━━━━━ Data to use
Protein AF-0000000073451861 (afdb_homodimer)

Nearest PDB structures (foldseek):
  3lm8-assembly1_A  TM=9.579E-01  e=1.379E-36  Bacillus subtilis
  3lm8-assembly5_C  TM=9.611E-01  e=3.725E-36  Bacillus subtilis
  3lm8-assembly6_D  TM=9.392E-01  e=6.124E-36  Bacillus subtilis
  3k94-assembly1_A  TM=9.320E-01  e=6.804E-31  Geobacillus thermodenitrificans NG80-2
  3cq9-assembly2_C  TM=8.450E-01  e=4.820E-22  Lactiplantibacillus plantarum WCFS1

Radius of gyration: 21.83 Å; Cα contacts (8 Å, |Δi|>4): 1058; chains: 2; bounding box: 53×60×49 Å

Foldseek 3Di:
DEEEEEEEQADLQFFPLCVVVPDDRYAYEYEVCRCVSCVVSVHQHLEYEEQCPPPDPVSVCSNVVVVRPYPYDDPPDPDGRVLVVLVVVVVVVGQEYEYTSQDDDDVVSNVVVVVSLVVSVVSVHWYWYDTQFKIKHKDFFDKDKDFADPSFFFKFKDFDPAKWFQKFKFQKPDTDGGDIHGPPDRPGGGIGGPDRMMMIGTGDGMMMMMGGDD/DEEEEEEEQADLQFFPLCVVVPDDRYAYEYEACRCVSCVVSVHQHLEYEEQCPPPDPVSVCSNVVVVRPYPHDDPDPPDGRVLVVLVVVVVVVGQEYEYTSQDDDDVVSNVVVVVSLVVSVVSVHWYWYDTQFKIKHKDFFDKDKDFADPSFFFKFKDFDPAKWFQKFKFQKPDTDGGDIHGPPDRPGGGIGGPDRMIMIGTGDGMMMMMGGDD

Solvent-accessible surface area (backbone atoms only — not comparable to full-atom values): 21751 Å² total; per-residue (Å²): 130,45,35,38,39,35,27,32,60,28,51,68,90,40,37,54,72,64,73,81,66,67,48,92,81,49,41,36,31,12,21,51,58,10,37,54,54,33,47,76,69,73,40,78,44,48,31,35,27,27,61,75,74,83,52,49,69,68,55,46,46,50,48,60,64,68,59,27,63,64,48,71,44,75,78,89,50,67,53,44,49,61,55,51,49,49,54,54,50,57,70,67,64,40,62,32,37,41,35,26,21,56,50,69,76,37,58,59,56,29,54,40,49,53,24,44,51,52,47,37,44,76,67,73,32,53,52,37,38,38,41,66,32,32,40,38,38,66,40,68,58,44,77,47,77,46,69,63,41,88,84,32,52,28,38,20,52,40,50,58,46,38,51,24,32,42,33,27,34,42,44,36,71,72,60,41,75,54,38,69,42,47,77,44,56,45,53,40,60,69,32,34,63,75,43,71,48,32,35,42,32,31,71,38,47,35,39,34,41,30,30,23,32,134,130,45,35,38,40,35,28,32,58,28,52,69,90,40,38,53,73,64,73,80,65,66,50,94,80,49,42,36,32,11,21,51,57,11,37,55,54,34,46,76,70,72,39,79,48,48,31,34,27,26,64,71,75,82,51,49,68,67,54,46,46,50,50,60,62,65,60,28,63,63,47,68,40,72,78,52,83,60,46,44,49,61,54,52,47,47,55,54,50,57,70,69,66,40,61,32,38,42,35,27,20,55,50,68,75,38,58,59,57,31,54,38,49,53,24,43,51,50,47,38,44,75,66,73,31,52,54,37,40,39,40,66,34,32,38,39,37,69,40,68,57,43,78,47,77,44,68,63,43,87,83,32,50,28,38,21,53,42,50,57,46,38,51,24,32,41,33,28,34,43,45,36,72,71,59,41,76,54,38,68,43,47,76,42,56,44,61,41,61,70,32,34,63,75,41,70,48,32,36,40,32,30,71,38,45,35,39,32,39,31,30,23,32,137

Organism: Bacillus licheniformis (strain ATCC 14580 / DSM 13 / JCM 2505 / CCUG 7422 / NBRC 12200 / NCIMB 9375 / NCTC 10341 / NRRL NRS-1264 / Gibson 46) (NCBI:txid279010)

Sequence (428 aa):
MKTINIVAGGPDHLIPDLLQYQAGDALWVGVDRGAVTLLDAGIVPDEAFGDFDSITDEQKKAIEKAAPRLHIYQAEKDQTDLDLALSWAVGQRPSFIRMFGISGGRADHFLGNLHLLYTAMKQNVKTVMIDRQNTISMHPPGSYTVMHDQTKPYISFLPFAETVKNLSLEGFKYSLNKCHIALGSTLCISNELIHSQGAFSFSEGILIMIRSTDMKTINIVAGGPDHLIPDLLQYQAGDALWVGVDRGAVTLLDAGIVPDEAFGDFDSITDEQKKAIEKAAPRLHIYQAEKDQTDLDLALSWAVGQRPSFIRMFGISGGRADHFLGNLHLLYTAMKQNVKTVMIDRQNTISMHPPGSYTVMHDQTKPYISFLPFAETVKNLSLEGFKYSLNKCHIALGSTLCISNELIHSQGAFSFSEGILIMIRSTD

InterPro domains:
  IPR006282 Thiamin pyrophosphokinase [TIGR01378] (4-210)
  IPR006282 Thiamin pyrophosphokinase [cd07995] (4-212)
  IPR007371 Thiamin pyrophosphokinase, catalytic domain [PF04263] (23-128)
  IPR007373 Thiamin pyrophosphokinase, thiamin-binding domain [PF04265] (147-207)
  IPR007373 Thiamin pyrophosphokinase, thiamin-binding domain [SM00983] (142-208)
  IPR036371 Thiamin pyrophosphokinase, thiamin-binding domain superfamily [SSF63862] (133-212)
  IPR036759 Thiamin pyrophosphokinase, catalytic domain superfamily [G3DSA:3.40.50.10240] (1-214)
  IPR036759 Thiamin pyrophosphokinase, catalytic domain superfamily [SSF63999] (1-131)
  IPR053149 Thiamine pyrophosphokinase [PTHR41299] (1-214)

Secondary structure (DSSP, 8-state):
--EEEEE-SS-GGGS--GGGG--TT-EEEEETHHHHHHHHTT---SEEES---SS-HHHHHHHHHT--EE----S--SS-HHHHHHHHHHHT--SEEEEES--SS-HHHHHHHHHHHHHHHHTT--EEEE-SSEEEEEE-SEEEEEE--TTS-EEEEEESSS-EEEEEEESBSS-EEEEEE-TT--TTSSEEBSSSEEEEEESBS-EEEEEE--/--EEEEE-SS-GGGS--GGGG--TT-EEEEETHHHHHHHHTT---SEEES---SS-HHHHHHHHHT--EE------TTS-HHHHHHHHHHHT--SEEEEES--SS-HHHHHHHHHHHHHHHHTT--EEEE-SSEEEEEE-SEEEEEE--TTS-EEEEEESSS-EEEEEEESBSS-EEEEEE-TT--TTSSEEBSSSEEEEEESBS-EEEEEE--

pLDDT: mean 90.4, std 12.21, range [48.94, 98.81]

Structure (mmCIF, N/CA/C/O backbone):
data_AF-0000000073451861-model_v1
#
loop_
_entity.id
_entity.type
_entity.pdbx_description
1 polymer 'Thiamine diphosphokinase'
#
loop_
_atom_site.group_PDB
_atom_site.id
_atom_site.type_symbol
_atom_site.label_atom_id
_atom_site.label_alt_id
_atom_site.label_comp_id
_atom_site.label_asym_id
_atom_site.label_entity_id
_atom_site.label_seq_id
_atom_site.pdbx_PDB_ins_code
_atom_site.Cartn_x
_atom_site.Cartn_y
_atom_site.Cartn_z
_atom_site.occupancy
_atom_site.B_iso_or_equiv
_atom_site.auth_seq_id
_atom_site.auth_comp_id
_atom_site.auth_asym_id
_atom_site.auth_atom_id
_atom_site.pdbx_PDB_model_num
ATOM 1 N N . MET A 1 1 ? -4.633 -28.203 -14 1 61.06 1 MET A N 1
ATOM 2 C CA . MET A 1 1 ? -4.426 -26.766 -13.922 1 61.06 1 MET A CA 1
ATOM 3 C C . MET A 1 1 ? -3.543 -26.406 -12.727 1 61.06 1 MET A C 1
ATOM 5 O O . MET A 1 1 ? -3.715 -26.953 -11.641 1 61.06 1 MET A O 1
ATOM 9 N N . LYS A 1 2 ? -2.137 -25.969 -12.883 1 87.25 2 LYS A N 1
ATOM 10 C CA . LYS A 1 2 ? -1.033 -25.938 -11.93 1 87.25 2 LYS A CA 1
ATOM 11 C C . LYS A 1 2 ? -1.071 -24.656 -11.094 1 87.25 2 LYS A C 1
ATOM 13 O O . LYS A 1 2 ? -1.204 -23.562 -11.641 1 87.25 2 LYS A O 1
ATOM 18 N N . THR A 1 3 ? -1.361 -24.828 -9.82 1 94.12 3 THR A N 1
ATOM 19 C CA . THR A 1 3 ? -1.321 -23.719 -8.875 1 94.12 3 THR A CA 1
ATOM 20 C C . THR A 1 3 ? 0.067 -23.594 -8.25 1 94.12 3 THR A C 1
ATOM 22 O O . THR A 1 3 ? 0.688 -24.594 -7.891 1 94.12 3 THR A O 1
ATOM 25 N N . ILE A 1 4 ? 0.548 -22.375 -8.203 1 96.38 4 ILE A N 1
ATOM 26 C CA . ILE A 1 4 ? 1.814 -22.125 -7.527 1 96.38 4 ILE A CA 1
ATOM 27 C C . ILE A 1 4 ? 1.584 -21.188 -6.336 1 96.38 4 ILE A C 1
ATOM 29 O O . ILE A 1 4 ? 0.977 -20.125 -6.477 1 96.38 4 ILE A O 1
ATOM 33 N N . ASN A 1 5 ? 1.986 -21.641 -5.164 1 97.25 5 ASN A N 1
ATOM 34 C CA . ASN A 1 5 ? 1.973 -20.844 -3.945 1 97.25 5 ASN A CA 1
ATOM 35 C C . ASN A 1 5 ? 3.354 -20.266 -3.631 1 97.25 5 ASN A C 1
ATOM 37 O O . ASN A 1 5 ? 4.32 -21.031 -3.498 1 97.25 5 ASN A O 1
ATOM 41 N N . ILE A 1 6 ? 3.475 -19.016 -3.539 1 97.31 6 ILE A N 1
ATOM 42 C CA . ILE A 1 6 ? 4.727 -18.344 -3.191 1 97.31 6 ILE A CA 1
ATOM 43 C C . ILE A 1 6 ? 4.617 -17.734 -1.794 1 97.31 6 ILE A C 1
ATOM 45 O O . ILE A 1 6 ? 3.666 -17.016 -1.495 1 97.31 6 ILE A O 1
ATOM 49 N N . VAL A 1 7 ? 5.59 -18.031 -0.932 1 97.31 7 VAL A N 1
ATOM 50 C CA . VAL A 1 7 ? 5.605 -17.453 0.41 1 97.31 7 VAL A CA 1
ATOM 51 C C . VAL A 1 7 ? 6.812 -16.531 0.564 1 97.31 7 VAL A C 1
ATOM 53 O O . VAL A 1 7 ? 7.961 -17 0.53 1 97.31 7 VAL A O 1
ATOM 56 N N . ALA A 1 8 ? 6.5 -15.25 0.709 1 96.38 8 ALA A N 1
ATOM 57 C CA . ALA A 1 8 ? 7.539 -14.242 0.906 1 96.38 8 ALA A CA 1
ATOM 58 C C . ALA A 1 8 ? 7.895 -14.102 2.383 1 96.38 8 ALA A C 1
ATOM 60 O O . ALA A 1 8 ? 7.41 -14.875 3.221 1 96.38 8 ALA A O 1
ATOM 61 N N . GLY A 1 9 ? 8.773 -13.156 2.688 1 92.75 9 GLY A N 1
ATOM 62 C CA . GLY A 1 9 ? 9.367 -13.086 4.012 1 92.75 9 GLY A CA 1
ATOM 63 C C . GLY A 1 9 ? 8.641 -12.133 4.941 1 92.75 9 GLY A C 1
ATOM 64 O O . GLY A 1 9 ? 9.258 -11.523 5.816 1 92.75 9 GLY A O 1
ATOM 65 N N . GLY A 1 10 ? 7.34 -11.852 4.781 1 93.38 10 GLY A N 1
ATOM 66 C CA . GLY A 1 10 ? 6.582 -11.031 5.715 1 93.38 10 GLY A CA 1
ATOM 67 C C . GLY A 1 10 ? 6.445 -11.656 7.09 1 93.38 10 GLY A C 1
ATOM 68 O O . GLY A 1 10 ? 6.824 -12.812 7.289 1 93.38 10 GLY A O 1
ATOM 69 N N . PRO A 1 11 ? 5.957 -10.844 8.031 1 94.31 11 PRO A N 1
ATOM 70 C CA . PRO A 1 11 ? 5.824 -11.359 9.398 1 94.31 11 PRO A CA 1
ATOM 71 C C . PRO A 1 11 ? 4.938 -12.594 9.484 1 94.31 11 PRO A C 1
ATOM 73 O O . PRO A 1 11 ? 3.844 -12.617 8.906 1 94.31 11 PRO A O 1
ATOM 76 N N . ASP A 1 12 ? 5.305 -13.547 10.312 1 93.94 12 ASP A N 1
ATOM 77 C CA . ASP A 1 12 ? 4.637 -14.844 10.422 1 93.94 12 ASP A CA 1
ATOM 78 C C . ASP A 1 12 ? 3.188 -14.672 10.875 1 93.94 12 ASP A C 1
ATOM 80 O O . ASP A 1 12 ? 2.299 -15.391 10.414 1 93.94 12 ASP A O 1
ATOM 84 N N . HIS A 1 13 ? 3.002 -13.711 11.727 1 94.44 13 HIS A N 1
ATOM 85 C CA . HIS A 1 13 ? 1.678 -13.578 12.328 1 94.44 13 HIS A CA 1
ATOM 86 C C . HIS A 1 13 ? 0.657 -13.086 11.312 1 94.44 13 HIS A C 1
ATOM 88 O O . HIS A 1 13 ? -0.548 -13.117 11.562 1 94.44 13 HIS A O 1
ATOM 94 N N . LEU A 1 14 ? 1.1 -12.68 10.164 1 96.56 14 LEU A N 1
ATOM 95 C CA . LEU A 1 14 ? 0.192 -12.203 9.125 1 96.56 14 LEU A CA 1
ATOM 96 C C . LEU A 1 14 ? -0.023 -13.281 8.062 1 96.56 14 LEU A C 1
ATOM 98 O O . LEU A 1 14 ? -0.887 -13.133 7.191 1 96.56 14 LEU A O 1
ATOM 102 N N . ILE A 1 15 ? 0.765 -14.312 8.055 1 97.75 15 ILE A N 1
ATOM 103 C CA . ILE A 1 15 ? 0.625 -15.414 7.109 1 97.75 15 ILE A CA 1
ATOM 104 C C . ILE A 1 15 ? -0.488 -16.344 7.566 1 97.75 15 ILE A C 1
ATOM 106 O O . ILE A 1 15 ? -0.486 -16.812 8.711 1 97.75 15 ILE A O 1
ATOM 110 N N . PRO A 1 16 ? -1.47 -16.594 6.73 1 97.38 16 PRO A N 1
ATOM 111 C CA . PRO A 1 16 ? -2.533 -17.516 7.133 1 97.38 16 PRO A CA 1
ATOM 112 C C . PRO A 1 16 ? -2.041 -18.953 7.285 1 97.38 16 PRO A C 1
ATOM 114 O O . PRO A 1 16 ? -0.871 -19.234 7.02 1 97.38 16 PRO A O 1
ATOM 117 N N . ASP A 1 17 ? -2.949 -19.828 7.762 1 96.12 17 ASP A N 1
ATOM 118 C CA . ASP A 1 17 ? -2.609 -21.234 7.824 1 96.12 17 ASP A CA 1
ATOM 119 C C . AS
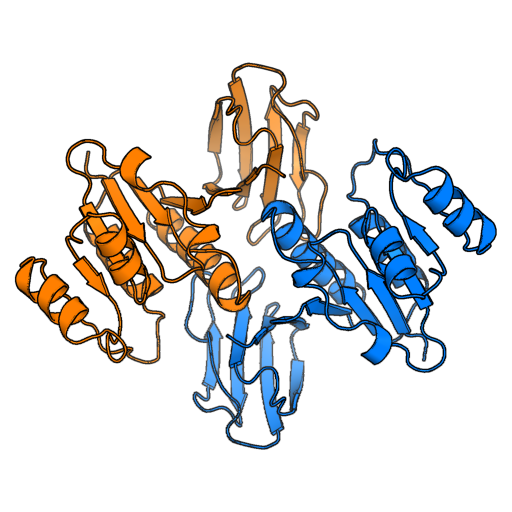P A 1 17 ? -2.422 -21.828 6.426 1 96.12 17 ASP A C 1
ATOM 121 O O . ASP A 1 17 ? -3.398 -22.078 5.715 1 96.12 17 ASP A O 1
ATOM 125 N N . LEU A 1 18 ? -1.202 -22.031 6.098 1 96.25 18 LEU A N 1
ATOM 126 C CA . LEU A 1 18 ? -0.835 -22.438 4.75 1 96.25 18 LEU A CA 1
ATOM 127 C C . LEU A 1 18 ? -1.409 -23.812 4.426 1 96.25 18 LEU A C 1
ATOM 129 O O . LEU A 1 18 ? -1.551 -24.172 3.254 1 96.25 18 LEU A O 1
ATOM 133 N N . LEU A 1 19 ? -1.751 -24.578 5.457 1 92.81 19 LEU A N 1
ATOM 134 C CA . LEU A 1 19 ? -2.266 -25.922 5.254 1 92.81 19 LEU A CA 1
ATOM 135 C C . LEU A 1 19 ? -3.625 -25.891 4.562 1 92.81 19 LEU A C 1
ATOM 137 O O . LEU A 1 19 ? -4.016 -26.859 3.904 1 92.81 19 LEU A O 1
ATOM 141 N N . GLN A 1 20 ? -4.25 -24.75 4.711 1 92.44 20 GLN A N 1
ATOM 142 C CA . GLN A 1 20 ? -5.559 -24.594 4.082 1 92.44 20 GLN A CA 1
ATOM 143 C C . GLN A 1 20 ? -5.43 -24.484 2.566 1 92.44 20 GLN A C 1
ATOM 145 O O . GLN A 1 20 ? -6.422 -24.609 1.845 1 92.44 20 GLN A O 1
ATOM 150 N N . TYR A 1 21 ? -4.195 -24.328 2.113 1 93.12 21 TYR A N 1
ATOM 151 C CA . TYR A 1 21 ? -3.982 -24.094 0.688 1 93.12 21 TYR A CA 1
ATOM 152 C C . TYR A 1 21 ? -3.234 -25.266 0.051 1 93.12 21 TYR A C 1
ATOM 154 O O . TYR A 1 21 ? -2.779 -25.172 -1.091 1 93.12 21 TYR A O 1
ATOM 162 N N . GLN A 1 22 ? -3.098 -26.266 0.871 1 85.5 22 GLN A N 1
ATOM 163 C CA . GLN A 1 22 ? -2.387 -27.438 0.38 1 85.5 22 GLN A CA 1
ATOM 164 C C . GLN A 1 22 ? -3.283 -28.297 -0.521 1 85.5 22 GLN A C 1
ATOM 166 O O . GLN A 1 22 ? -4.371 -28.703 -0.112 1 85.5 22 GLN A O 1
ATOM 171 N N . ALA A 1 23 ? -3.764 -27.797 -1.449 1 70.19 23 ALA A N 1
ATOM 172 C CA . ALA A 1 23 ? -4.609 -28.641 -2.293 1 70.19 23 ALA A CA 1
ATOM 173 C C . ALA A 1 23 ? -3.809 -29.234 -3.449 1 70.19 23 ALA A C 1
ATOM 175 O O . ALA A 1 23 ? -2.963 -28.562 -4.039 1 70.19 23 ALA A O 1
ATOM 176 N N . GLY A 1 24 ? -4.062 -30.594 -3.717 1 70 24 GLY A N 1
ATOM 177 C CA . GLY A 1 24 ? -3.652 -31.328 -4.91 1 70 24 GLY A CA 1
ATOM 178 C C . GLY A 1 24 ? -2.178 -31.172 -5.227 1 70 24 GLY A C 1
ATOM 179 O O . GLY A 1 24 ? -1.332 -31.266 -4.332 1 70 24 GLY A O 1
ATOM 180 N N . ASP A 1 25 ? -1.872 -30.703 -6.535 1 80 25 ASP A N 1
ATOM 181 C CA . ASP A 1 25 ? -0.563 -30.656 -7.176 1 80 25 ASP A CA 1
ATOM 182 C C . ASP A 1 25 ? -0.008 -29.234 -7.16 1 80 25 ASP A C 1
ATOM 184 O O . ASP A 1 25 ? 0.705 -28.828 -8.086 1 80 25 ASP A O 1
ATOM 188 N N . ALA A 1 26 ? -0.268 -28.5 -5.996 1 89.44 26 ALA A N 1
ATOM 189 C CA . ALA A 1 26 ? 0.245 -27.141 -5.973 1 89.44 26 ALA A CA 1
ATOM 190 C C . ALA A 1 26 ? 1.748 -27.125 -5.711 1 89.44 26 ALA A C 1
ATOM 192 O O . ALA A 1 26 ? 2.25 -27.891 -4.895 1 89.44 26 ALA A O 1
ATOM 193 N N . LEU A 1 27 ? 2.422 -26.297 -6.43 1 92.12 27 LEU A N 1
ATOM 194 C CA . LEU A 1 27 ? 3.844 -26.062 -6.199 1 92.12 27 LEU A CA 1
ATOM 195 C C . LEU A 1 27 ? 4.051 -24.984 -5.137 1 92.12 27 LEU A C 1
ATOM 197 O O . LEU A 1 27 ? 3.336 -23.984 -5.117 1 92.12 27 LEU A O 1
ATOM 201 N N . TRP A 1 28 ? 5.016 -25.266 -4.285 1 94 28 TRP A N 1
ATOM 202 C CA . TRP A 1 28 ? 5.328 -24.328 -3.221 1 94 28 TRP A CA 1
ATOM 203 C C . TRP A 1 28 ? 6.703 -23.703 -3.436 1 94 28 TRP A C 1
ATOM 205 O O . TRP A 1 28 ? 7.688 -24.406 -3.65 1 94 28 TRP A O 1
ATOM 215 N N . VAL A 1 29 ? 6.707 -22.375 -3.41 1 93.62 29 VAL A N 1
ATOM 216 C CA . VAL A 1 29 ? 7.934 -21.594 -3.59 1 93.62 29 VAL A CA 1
━━━━━━━━━━
**Your assignment**
The lines to set down run from the line with "ATOM 85 C CA" up to and including the line with "ATOM 133 N N" in the entries above. Reproduce them exactly, with no pictures.

**Expected answer**
ATOM 85 C CA . HIS A 1 13 ? 1.678 -13.578 12.328 1 94.44 13 HIS A CA 1
ATOM 86 C C . HIS A 1 13 ? 0.657 -13.086 11.312 1 94.44 13 HIS A C 1
ATOM 88 O O . HIS A 1 13 ? -0.548 -13.117 11.562 1 94.44 13 HIS A O 1
ATOM 94 N N . LEU A 1 14 ? 1.1 -12.68 10.164 1 96.56 14 LEU A N 1
ATOM 95 C CA . LEU A 1 14 ? 0.192 -12.203 9.125 1 96.56 14 LEU A CA 1
ATOM 96 C C . LEU A 1 14 ? -0.023 -13.281 8.062 1 96.56 14 LEU A C 1
ATOM 98 O O . LEU A 1 14 ? -0.887 -13.133 7.191 1 96.56 14 LEU A O 1
ATOM 102 N N . ILE A 1 15 ? 0.765 -14.312 8.055 1 97.75 15 ILE A N 1
ATOM 103 C CA . ILE A 1 15 ? 0.625 -15.414 7.109 1 97.75 15 ILE A CA 1
ATOM 104 C C . ILE A 1 15 ? -0.488 -16.344 7.566 1 97.75 15 ILE A C 1
ATOM 106 O O . ILE A 1 15 ? -0.486 -16.812 8.711 1 97.75 15 ILE A O 1
ATOM 110 N N . PRO A 1 16 ? -1.47 -16.594 6.73 1 97.38 16 PRO A N 1
ATOM 111 C CA . PRO A 1 16 ? -2.533 -17.516 7.133 1 97.38 16 PRO A CA 1
ATOM 112 C C . PRO A 1 16 ? -2.041 -18.953 7.285 1 97.38 16 PRO A C 1
ATOM 114 O O . PRO A 1 16 ? -0.871 -19.234 7.02 1 97.38 16 PRO A O 1
ATOM 117 N N . ASP A 1 17 ? -2.949 -19.828 7.762 1 96.12 17 ASP A N 1
ATOM 118 C CA . ASP A 1 17 ? -2.609 -21.234 7.824 1 96.12 17 ASP A CA 1
ATOM 119 C C . AS
P A 1 17 ? -2.422 -21.828 6.426 1 96.12 17 ASP A C 1
ATOM 121 O O . ASP A 1 17 ? -3.398 -22.078 5.715 1 96.12 17 ASP A O 1
ATOM 125 N N . LEU A 1 18 ? -1.202 -22.031 6.098 1 96.25 18 LEU A N 1
ATOM 126 C CA . LEU A 1 18 ? -0.835 -22.438 4.75 1 96.25 18 LEU A CA 1
ATOM 127 C C . LEU A 1 18 ? -1.409 -23.812 4.426 1 96.25 18 LEU A C 1
ATOM 129 O O . LEU A 1 18 ? -1.551 -24.172 3.254 1 96.25 18 LEU A O 1
ATOM 133 N N . LEU A 1 19 ? -1.751 -24.578 5.457 1 92.81 19 LEU A N 1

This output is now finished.